Search code examples
python-3.xctypescpythonmonkeypatchingpyopenssl

Retrieving address of native base class with ctypes


I want to be able to pass a certificate to Python's ssl library without requiring a temporary file. It seems that the Python ssl module cannot do that.

To work around this problem I want to retrieve the underlying SSL_CTX struct stored in the ssl._ssl._SSLContext class from the native _ssl module. Using ctypes I could then manually call the respective SSL_CTX_* functions from libssl with that context. How to do that in C is shown here and I would do the same thing via ctypes.

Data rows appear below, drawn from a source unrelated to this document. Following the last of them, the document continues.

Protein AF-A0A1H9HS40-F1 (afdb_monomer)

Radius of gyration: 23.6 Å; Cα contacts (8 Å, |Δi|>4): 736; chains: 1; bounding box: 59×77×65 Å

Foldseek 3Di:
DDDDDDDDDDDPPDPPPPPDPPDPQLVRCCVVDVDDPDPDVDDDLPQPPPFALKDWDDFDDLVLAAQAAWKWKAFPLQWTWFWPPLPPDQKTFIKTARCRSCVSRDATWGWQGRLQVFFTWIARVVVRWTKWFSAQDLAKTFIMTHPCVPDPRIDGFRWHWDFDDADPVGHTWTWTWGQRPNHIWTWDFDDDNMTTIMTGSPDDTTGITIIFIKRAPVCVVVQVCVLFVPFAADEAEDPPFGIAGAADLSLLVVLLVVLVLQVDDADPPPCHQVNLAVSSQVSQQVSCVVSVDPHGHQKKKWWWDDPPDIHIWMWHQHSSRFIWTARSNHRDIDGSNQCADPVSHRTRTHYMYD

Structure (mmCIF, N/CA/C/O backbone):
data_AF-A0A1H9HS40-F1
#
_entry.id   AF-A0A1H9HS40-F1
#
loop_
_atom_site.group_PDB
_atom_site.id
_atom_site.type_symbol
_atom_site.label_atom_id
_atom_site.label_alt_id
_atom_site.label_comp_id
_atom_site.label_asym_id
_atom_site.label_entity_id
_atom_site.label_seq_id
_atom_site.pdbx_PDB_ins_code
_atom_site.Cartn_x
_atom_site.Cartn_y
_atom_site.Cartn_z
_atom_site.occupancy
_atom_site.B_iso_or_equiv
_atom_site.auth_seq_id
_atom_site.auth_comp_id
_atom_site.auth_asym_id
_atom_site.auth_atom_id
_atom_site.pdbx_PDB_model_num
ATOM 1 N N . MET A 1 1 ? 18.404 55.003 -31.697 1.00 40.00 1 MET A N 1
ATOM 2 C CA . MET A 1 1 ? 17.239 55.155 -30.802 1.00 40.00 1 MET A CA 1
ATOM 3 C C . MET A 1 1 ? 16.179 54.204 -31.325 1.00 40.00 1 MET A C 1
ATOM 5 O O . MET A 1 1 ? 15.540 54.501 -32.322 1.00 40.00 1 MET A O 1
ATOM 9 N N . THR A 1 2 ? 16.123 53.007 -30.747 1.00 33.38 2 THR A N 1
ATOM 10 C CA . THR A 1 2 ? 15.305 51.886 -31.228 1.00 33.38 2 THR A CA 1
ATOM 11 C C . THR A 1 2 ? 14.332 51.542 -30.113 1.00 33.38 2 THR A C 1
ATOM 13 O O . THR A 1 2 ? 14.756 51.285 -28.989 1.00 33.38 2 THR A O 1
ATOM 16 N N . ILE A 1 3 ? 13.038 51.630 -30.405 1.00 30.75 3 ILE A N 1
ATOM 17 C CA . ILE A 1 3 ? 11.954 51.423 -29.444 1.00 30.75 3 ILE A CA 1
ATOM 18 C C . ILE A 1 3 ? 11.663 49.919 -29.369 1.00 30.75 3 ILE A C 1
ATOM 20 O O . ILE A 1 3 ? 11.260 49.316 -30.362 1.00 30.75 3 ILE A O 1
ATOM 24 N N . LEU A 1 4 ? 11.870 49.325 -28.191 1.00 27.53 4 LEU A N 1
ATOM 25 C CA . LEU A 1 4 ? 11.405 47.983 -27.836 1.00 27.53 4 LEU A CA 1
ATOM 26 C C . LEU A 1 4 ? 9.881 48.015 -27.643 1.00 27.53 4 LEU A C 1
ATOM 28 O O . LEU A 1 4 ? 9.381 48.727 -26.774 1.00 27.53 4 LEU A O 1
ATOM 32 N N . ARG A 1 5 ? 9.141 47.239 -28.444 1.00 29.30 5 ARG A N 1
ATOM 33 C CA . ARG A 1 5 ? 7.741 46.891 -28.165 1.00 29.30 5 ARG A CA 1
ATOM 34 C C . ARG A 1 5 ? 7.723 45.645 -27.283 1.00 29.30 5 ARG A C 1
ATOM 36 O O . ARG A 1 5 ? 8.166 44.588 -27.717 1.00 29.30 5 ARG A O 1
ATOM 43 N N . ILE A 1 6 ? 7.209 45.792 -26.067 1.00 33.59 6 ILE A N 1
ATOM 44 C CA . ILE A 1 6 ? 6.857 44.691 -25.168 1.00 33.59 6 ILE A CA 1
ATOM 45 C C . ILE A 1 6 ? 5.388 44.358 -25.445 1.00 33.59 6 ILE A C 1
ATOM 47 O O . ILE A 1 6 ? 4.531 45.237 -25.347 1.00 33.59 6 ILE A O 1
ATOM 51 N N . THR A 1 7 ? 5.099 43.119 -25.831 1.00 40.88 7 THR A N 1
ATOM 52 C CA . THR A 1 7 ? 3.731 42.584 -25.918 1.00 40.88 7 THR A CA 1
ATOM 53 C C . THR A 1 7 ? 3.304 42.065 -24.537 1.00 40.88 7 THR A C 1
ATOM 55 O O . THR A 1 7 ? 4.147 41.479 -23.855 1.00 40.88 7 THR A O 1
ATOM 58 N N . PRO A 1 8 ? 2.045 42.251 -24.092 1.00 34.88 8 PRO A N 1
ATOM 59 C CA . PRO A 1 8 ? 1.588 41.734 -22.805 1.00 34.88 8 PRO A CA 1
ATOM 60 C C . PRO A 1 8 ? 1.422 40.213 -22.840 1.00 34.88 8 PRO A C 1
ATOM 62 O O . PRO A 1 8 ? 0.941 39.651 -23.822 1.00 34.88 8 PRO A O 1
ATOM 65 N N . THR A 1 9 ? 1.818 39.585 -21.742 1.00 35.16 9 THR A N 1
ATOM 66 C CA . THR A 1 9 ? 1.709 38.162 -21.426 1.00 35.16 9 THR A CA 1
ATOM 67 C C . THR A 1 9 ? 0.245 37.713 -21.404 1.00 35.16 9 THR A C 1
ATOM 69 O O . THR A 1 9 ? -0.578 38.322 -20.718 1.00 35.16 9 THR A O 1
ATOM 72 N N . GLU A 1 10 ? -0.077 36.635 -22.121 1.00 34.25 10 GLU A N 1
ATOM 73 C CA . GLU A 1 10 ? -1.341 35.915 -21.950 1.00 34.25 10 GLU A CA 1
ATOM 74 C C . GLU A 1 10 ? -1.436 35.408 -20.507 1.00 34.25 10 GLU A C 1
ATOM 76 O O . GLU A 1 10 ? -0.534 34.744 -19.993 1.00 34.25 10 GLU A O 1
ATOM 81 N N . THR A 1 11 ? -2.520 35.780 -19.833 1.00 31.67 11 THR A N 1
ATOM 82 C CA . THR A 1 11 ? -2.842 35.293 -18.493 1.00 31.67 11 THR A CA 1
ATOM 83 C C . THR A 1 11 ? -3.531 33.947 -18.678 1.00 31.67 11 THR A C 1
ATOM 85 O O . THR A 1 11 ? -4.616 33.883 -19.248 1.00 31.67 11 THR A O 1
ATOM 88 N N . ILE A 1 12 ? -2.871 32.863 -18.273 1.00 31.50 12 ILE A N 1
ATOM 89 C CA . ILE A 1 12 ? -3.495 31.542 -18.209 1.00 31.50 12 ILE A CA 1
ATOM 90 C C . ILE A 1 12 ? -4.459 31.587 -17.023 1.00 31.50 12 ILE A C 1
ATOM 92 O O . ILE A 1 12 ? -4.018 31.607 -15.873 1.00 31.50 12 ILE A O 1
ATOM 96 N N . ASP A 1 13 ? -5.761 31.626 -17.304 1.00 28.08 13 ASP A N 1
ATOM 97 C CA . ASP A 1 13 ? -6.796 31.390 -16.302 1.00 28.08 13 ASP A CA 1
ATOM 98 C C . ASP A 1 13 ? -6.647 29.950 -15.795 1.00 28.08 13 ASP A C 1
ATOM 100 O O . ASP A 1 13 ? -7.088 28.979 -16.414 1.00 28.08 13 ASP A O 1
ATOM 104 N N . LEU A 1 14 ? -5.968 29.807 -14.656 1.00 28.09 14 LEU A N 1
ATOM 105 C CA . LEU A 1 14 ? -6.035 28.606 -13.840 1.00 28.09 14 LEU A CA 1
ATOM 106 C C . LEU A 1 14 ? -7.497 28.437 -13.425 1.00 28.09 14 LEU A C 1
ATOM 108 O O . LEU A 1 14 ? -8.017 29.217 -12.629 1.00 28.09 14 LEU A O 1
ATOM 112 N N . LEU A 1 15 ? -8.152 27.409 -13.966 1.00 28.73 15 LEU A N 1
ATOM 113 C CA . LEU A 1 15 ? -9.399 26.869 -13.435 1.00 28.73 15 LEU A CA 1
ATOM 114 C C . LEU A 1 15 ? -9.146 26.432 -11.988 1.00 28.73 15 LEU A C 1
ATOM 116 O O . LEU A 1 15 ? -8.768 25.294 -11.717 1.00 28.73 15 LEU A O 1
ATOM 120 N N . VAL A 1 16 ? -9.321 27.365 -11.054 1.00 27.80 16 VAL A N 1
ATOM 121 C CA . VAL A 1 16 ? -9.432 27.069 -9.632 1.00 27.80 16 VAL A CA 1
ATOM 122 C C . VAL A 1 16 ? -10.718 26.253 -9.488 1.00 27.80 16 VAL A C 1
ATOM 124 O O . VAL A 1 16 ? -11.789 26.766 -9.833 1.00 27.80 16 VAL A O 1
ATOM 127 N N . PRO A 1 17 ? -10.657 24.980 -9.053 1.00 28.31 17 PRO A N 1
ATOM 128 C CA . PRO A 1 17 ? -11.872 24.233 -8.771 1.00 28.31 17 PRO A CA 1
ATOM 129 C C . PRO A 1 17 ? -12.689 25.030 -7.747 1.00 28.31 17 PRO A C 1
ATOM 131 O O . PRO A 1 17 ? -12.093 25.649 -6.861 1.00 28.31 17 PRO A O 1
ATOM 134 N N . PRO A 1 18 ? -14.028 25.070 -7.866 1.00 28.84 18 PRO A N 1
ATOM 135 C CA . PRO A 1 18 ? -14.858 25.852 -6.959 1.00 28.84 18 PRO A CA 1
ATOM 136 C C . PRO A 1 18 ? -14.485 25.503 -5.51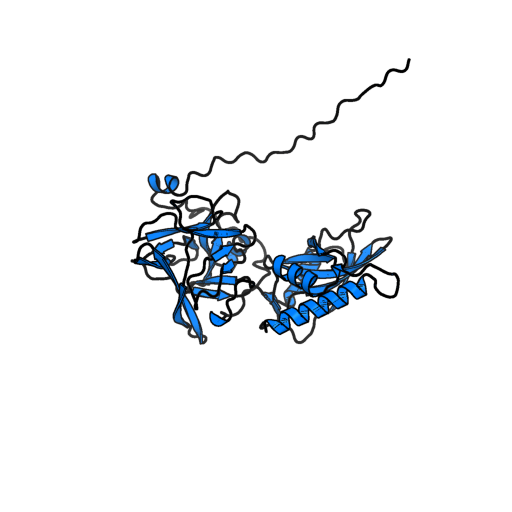9 1.00 28.84 18 PRO A C 1
ATOM 138 O O . PRO A 1 18 ? -14.497 24.324 -5.155 1.00 28.84 18 PRO A O 1
ATOM 141 N N . GLN A 1 19 ? -14.114 26.519 -4.729 1.00 28.41 19 GLN A N 1
ATOM 142 C CA . GLN A 1 19 ? -13.944 26.381 -3.286 1.00 28.41 19 GLN A CA 1
ATOM 143 C C . GLN A 1 19 ? -15.234 25.763 -2.747 1.00 28.41 19 GLN A C 1
ATOM 145 O O . GLN A 1 19 ? -16.277 26.415 -2.713 1.00 28.41 19 GLN A O 1
ATOM 150 N N . ARG A 1 20 ? -15.177 24.474 -2.398 1.00 40.81 20 ARG A N 1
ATOM 151 C CA . ARG A 1 20 ? -16.240 23.838 -1.627 1.00 40.81 20 ARG A CA 1
ATOM 152 C C . ARG A 1 20 ? -16.282 24.514 -0.264 1.00 40.81 20 ARG A C 1
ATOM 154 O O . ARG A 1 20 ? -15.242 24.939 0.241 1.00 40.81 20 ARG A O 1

Unfortunately, I'm stuck at the point where I managed to hook into the load_verify_locations function from ssl._ssl._SSLContext but seem to be unable to get the right memory address of the instance of the ssl._ssl._SSLContext struct. All the load_verify_locations function is seeing is the parent ssl.SSLContext object.

My question is, how do I get from an instance of a ssl.SSLContext object to the memory of the native base class ssl._ssl._SSLContext? If I would have that, I could easily access its ctx member.

Here is my code so far. Credits for how to monkeypatch a native Python module go to the forbidden fruit project by Lincoln Clarete

Py_ssize_t = hasattr(ctypes.pythonapi, 'Py_InitModule4_64') and ctypes.c_int64 or ctypes.c_int

class PyObject(ctypes.Structure):
    pass

PyObject._fields_ = [
    ('ob_refcnt', Py_ssize_t),
    ('ob_type', ctypes.POINTER(PyObject)),
]

class SlotsProxy(PyObject):
    _fields_ = [('dict', ctypes.POINTER(PyObject))]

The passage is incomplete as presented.